All that makes them attractive to travellers, but they also have social benefits. They don’t require an operating subsidy from the budget; they largely use existing road infrastructure; and it’s likely their environmental impact per passenger km is at least on a par with that of buses and trains. (2)

Motorcycles have some advantages compared to bicycles as well. They’re faster and so can travel longer distances (including on motorways); they’re harder to steal; they’re more usable by unfit and infirm travellers; they can carry a passenger and heavier goods; and riders don’t require a shower.

Motorcycles should have a large potential market in Australian cities because many trips are made solo e.g. the journey to work. They should appeal to the many travellers who want the flexibility of driving but with a lower penalty from congestion, operating and parking costs.

Despite their many advantages, motorcycles have drawbacks too. Discomfort due to weather is more of an issue than it is with either cars or public transport and they don’t provide as much exercise benefit as active modes. Further, some larger motorcycles offer little environmental advantage over a small car and too many are ludicrously loud. (3)

But the biggest dampener on the take-up of motorcycles is safety. Casualties have fallen over the last decade but riders are still 34 times more likely to be killed or seriously injured in a crash in Victoria than the occupants of a car.

Between 2004 and 2008, riders accounted for 13 per cent of all road fatalities and serious injuries in Victoria despite motorcycles making up only 3% of total registered vehicles and less than 1% of traffic volume.

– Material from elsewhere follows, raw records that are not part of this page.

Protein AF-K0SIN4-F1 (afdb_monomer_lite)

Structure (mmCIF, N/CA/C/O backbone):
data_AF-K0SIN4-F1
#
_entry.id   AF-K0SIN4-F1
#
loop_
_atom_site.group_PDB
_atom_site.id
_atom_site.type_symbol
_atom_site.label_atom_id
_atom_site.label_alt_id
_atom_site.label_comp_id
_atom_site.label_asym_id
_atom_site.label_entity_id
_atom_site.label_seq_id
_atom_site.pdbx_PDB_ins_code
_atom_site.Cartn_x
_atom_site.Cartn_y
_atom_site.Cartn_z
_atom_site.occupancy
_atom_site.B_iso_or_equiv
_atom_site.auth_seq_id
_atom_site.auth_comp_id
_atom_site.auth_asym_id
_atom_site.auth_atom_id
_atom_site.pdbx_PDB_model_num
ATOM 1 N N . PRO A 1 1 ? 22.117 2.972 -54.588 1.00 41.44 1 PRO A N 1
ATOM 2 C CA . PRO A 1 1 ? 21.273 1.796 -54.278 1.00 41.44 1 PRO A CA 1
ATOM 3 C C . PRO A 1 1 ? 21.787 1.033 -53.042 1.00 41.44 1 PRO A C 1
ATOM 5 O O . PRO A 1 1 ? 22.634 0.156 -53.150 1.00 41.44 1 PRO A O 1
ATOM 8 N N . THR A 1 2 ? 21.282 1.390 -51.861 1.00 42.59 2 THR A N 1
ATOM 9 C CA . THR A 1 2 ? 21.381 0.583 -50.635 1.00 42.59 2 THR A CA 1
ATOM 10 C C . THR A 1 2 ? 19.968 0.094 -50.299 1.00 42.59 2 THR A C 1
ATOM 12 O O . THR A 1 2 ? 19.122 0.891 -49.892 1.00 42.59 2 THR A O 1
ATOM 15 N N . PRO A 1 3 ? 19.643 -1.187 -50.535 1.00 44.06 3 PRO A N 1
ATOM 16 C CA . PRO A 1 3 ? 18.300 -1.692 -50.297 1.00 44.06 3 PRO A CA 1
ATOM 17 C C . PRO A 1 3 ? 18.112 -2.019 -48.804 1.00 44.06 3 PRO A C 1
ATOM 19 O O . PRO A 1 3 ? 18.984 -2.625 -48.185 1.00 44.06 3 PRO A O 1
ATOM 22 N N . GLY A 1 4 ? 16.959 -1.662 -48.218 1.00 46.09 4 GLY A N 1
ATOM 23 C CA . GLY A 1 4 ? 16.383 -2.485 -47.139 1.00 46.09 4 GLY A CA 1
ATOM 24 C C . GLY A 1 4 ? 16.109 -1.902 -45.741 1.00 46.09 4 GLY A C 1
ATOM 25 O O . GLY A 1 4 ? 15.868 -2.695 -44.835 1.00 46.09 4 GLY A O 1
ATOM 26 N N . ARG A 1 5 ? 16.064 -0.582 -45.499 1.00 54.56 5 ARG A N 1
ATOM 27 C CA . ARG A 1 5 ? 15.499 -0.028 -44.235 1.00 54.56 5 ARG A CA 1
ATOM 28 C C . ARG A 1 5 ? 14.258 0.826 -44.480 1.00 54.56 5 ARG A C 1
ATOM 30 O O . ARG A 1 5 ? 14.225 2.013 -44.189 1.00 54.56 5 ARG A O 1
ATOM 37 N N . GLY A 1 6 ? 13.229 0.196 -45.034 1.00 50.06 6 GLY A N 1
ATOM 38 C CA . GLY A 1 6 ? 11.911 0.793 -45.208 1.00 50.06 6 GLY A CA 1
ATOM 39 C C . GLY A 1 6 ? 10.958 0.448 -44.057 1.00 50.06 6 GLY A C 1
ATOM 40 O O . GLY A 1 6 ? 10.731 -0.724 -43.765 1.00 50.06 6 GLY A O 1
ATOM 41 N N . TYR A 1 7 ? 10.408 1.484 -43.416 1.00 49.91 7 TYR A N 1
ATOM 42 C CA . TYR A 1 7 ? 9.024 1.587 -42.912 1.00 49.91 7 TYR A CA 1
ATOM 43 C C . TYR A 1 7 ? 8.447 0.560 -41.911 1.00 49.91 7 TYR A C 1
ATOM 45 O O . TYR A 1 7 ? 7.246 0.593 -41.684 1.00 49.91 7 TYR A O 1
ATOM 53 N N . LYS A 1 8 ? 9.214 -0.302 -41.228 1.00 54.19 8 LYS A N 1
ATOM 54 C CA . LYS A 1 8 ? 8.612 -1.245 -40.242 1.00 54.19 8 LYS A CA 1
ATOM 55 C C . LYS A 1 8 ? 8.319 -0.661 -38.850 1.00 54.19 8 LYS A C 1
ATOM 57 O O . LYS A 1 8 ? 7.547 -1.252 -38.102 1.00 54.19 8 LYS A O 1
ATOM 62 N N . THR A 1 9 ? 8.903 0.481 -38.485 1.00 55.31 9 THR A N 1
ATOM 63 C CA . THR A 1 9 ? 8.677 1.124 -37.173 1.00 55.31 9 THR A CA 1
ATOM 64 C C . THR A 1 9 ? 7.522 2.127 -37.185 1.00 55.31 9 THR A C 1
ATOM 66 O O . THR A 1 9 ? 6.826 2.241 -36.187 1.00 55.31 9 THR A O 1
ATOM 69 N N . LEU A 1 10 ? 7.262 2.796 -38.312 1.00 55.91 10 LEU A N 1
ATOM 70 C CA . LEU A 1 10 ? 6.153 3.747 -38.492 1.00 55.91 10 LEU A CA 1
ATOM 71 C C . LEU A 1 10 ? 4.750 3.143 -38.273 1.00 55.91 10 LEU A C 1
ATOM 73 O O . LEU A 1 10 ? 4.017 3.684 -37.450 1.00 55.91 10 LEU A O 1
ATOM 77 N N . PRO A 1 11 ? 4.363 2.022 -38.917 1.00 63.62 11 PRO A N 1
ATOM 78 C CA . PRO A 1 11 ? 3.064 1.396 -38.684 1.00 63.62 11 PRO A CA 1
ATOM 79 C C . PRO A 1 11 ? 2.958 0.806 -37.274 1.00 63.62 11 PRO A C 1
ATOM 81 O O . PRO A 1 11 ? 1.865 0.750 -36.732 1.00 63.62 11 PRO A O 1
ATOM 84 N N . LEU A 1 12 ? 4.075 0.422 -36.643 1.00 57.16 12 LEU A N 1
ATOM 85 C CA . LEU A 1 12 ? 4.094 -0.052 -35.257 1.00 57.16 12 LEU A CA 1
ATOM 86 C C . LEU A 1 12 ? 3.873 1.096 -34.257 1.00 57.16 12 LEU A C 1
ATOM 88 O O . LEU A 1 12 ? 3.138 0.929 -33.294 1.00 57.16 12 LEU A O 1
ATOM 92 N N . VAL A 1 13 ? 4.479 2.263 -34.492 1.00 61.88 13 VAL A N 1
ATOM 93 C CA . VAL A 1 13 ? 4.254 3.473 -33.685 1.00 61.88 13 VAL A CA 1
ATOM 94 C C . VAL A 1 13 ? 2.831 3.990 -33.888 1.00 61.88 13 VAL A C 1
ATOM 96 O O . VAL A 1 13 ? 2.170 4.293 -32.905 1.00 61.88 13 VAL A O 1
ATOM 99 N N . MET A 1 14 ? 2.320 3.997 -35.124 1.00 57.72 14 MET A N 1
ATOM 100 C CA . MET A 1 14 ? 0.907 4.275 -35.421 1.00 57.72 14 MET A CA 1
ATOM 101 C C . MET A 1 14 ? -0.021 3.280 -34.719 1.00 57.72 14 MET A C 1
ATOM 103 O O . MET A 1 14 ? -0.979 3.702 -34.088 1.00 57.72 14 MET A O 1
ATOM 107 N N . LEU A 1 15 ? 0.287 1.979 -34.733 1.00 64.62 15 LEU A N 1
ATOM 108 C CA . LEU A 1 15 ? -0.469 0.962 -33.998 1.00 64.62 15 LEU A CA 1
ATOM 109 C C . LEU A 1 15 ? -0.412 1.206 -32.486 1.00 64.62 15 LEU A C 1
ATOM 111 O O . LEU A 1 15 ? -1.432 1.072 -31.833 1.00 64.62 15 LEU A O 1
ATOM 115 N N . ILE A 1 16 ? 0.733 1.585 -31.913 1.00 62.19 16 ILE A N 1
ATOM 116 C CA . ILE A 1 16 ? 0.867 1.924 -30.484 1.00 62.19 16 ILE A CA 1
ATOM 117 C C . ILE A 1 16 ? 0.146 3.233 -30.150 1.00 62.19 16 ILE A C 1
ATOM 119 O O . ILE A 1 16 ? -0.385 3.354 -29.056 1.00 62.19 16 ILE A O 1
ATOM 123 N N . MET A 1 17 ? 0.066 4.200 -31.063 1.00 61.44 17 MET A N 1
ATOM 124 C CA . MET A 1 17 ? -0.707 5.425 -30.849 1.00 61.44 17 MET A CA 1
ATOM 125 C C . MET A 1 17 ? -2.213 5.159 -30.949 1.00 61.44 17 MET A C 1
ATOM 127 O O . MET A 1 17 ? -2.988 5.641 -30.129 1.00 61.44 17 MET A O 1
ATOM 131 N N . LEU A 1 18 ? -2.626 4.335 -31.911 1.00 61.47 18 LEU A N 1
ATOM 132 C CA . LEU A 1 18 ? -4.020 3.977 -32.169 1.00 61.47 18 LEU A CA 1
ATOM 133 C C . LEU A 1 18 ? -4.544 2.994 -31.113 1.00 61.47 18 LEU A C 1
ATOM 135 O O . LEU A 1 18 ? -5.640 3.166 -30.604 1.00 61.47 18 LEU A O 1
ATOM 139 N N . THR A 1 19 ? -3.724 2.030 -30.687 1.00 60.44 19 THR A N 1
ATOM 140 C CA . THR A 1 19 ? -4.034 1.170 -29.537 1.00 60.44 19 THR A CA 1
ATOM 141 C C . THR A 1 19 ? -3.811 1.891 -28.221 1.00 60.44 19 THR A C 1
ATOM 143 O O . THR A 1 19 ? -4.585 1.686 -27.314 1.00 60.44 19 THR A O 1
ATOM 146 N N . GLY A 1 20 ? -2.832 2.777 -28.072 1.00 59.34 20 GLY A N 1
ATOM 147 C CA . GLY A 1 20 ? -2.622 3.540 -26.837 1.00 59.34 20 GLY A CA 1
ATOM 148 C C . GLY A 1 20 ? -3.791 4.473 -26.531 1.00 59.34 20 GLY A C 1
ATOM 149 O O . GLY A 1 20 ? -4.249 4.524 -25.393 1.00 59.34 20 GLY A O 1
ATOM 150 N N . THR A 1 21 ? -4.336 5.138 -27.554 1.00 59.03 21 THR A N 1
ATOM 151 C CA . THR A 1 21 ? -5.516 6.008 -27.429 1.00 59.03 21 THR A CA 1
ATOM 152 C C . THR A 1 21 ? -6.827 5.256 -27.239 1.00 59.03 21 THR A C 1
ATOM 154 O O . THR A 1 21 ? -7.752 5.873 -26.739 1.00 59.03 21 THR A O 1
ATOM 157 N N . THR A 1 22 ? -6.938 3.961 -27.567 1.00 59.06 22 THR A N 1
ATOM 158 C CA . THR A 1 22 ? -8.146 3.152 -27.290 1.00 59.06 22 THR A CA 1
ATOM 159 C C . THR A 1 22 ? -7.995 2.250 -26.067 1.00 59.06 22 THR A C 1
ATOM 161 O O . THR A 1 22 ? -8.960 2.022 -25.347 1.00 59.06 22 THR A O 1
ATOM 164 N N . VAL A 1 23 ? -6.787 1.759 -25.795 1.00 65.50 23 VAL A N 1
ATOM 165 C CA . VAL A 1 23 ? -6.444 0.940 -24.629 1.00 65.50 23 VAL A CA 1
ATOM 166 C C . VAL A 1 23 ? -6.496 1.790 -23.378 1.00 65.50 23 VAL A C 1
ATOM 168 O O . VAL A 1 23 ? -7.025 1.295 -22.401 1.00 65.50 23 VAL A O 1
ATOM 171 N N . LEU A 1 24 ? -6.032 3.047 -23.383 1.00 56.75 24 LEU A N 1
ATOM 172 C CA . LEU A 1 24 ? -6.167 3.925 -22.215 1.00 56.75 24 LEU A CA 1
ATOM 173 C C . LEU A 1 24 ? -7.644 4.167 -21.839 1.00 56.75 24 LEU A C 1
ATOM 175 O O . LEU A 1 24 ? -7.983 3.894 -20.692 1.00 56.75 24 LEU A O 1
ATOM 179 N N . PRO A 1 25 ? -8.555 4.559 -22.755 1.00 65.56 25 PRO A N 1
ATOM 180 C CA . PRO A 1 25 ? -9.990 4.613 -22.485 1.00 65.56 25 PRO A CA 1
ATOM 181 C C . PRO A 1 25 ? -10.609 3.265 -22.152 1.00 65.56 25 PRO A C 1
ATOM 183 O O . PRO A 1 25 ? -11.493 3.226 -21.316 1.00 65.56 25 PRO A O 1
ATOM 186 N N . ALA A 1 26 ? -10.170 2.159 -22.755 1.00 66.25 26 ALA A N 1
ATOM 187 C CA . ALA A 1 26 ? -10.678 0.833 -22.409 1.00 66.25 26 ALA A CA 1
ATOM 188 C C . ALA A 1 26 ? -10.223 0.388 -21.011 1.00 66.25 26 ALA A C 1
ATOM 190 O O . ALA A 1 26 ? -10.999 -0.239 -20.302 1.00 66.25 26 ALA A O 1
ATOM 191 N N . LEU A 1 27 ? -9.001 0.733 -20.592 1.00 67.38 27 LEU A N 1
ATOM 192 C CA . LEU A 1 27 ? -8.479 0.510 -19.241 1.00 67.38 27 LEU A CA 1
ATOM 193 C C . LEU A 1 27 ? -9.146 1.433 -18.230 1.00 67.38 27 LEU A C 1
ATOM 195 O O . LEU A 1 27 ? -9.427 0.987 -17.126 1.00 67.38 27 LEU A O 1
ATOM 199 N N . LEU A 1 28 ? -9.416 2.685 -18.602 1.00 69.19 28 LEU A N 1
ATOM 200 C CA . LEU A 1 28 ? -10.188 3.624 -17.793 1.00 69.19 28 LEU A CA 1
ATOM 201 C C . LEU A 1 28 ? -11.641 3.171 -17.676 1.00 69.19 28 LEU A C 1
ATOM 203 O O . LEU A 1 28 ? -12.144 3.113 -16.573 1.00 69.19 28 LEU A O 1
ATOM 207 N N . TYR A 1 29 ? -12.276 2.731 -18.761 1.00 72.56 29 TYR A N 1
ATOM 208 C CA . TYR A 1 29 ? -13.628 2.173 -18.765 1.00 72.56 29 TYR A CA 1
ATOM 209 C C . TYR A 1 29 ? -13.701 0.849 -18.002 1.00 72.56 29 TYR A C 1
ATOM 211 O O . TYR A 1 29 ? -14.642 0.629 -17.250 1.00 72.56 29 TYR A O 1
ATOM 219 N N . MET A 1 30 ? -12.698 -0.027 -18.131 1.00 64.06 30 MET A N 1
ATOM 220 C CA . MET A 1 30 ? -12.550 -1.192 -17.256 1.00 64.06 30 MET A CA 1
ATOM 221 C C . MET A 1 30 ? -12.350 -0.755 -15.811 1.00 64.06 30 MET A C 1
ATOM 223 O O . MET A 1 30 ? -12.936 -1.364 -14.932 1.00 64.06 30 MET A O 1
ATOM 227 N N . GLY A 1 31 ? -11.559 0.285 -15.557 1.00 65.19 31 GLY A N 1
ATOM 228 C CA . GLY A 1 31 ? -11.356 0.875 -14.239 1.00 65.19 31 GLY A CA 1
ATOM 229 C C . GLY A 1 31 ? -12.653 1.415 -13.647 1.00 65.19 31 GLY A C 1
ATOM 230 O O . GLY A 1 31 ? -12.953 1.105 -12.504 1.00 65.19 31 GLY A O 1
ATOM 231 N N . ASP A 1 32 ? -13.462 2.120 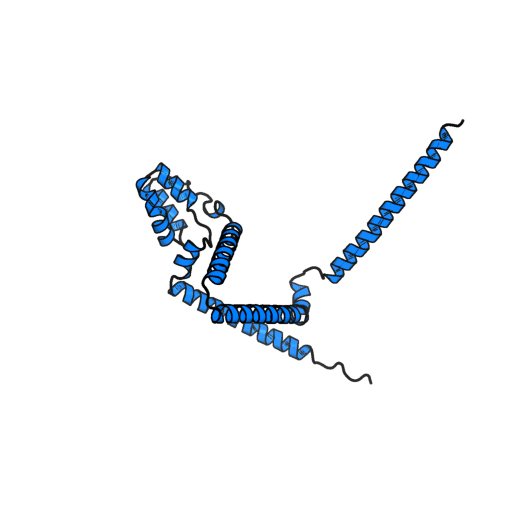-14.432 1.00 69.56 32 ASP A N 1
ATOM 232 C CA . ASP A 1 32 ? -14.750 2.695 -14.050 1.00 69.56 32 ASP A CA 1
ATOM 233 C C . ASP A 1 32 ? -15.820 1.616 -13.885 1.00 69.56 32 ASP A C 1
ATOM 235 O O . ASP A 1 32 ? -16.603 1.667 -12.944 1.00 69.56 32 ASP A O 1
ATOM 239 N N . TYR A 1 33 ? -15.836 0.592 -14.740 1.00 73.88 33 TYR A N 1
ATOM 240 C CA . TYR A 1 33 ? -16.727 -0.562 -14.625 1.00 73.88 33 TYR A CA 1
ATOM 241 C C . TYR A 1 33 ? -16.369 -1.423 -13.413 1.00 73.88 33 TYR A C 1
ATOM 243 O O . TYR A 1 33 ? -17.248 -1.819 -12.650 1.00 73.88 33 TYR A O 1
ATOM 251 N N . PHE A 1 34 ? -15.078 -1.679 -13.197 1.00 58.09 34 PHE A N 1
ATOM 252 C CA . PHE A 1 34 ? -14.577 -2.417 -12.044 1.00 58.09 34 PHE A CA 1
ATOM 253 C C . PHE A 1 34 ? -14.796 -1.606 -10.762 1.00 58.09 34 PHE A C 1
ATOM 255 O O . PHE A 1 34 ? -15.296 -2.150 -9.786 1.00 58.09 34 PHE A O 1
ATOM 262 N N . SER A 1 35 ? -14.549 -0.294 -10.784 1.00 54.34 35 SER A N 1
ATOM 263 C CA . SER A 1 35 ? -14.853 0.647 -9.699 1.00 54.34 35 SER A CA 1
ATOM 264 C C . SER A 1 35 ? -16.349 0.684 -9.383 1.00 54.34 35 SER A C 1
ATOM 266 O O . SER A 1 35 ? -16.735 0.519 -8.230 1.00 54.34 35 SER A O 1
ATOM 268 N N . ALA A 1 36 ? -17.218 0.790 -10.391 1.00 66.06 36 ALA A N 1
ATOM 269 C CA . ALA A 1 36 ? -18.668 0.767 -10.221 1.00 66.06 36 ALA A CA 1
ATOM 270 C C . ALA A 1 36 ? -19.173 -0.590 -9.707 1.00 66.06 36 ALA A C 1
ATOM 272 O O . ALA A 1 36 ? -20.081 -0.631 -8.880 1.00 66.06 36 ALA A O 1
ATOM 273 N N . PHE A 1 37 ? -18.581 -1.698 -10.152 1.00 67.69 37 PHE A N 1
ATOM 274 C CA . PHE A 1 37 ? -18.860 -3.039 -9.641 1.00 67.69 37 PHE A CA 1
ATOM 275 C C . PHE A 1 37 ? -18.426 -3.188 -8.171 1.00 67.69 37 PHE A C 1
ATOM 277 O O . PHE A 1 37 ? -19.200 -3.657 -7.337 1.00 67.69 37 PHE A O 1
ATOM 284 N N . LEU A 1 38 ? -17.230 -2.707 -7.821 1.00 56.03 38 LEU A N 1
ATOM 285 C CA . LEU A 1 38 ? -16.708 -2.677 -6.450 1.00 56.03 38 LEU A CA 1
ATOM 286 C C . LEU A 1 38 ? -17.524 -1.768 -5.520 1.00 56.03 38 LEU A C 1
ATOM 288 O O . LEU A 1 38 ? -17.750 -2.129 -4.363 1.00 56.03 38 LEU A O 1
ATOM 292 N N . ALA A 1 39 ? -17.981 -0.618 -6.020 1.00 59.34 39 ALA A N 1
ATOM 293 C CA . ALA A 1 39 ? -18.811 0.333 -5.291 1.00 59.34 39 ALA A CA 1
ATOM 294 C C . ALA A 1 39 ? -20.224 -0.218 -5.048 1.00 59.34 39 ALA A C 1
ATOM 296 O O . ALA A 1 39 ? -20.718 -0.166 -3.922 1.00 59.34 39 ALA A O 1
ATOM 297 N N . ARG A 1 40 ? -20.863 -0.811 -6.070 1.00 60.88 40 ARG A N 1
ATOM 298 C CA . ARG A 1 40 ? -22.204 -1.416 -5.946 1.00 60.88 40 ARG A CA 1
ATOM 299 C C . ARG A 1 40 ? -22.222 -2.594 -4.975 1.00 60.88 40 ARG A C 1
ATOM 301 O O . ARG A 1 40 ? -23.185 -2.745 -4.228 1.00 60.88 40 ARG A O 1
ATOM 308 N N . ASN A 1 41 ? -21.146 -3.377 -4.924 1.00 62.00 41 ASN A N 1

Problems like excessive noise can be addressed by better regulation and enforcement, as well as by improvements in technology e.g. electrically powered bikes. However making motorcycling safe enough to attract large numbers of riders is a bigger challenge.

Fortunately, it’s likely that the population of prospective riders who’d benefit the most from switching to motorcycling is on average less vulnerable than existing riders. Those “waiting in the wings” are  more likely to be risk-averse; to eschew large high-powered bikes; to travel and accelerate cautiously; and to see motorcycling as a utilitarian rather than recreational mode.

That measured approach should help to reduce all crashes, especially in the largest category: “out of control” crashes where no other vehicle is involved. The behaviour of drivers will still be a risk though, as it is for cyclists.

The author of this report, Stop the blame game, argues that in the great majority of accidents involving a motorcycle and another vehicle, the driver is to blame. It’s also likely that some “out of control” crashes are the result of riders “compensating for the behaviour of other road users (such as sudden lane changes by motor vehicles)”.

The number and speed of cars will need to be reduced significantly in congested urban areas if motorcycling is to attract large numbers of travellers and capitalise on its potential as a major urban travel mode.

However it will be harder to segregate motorcycles from other motorised traffic than is the case with bicycles; motorcycles are faster and can travel at the same speed as other vehicles so they’ll need to continue to share road space with cars, trucks and buses.

It’s therefore likely the restrictions on driving necessary to make motorcycling an attractive option will need to be very strong. It’s a good thing then that motorcycles are a fair substitute for cars for many – perhaps even the majority – of urban trips in conditions where the private and social costs of cars are very high.

The great majority of streets in inner city Australia could look like the Hanoi of 15-20 years ago before cars got such a foothold. The mode share of public transport and cycling still needs to grow but my feeling is there’re many otherwise committed drivers who would find motorcycling an attractive option if the danger were reduced significantly.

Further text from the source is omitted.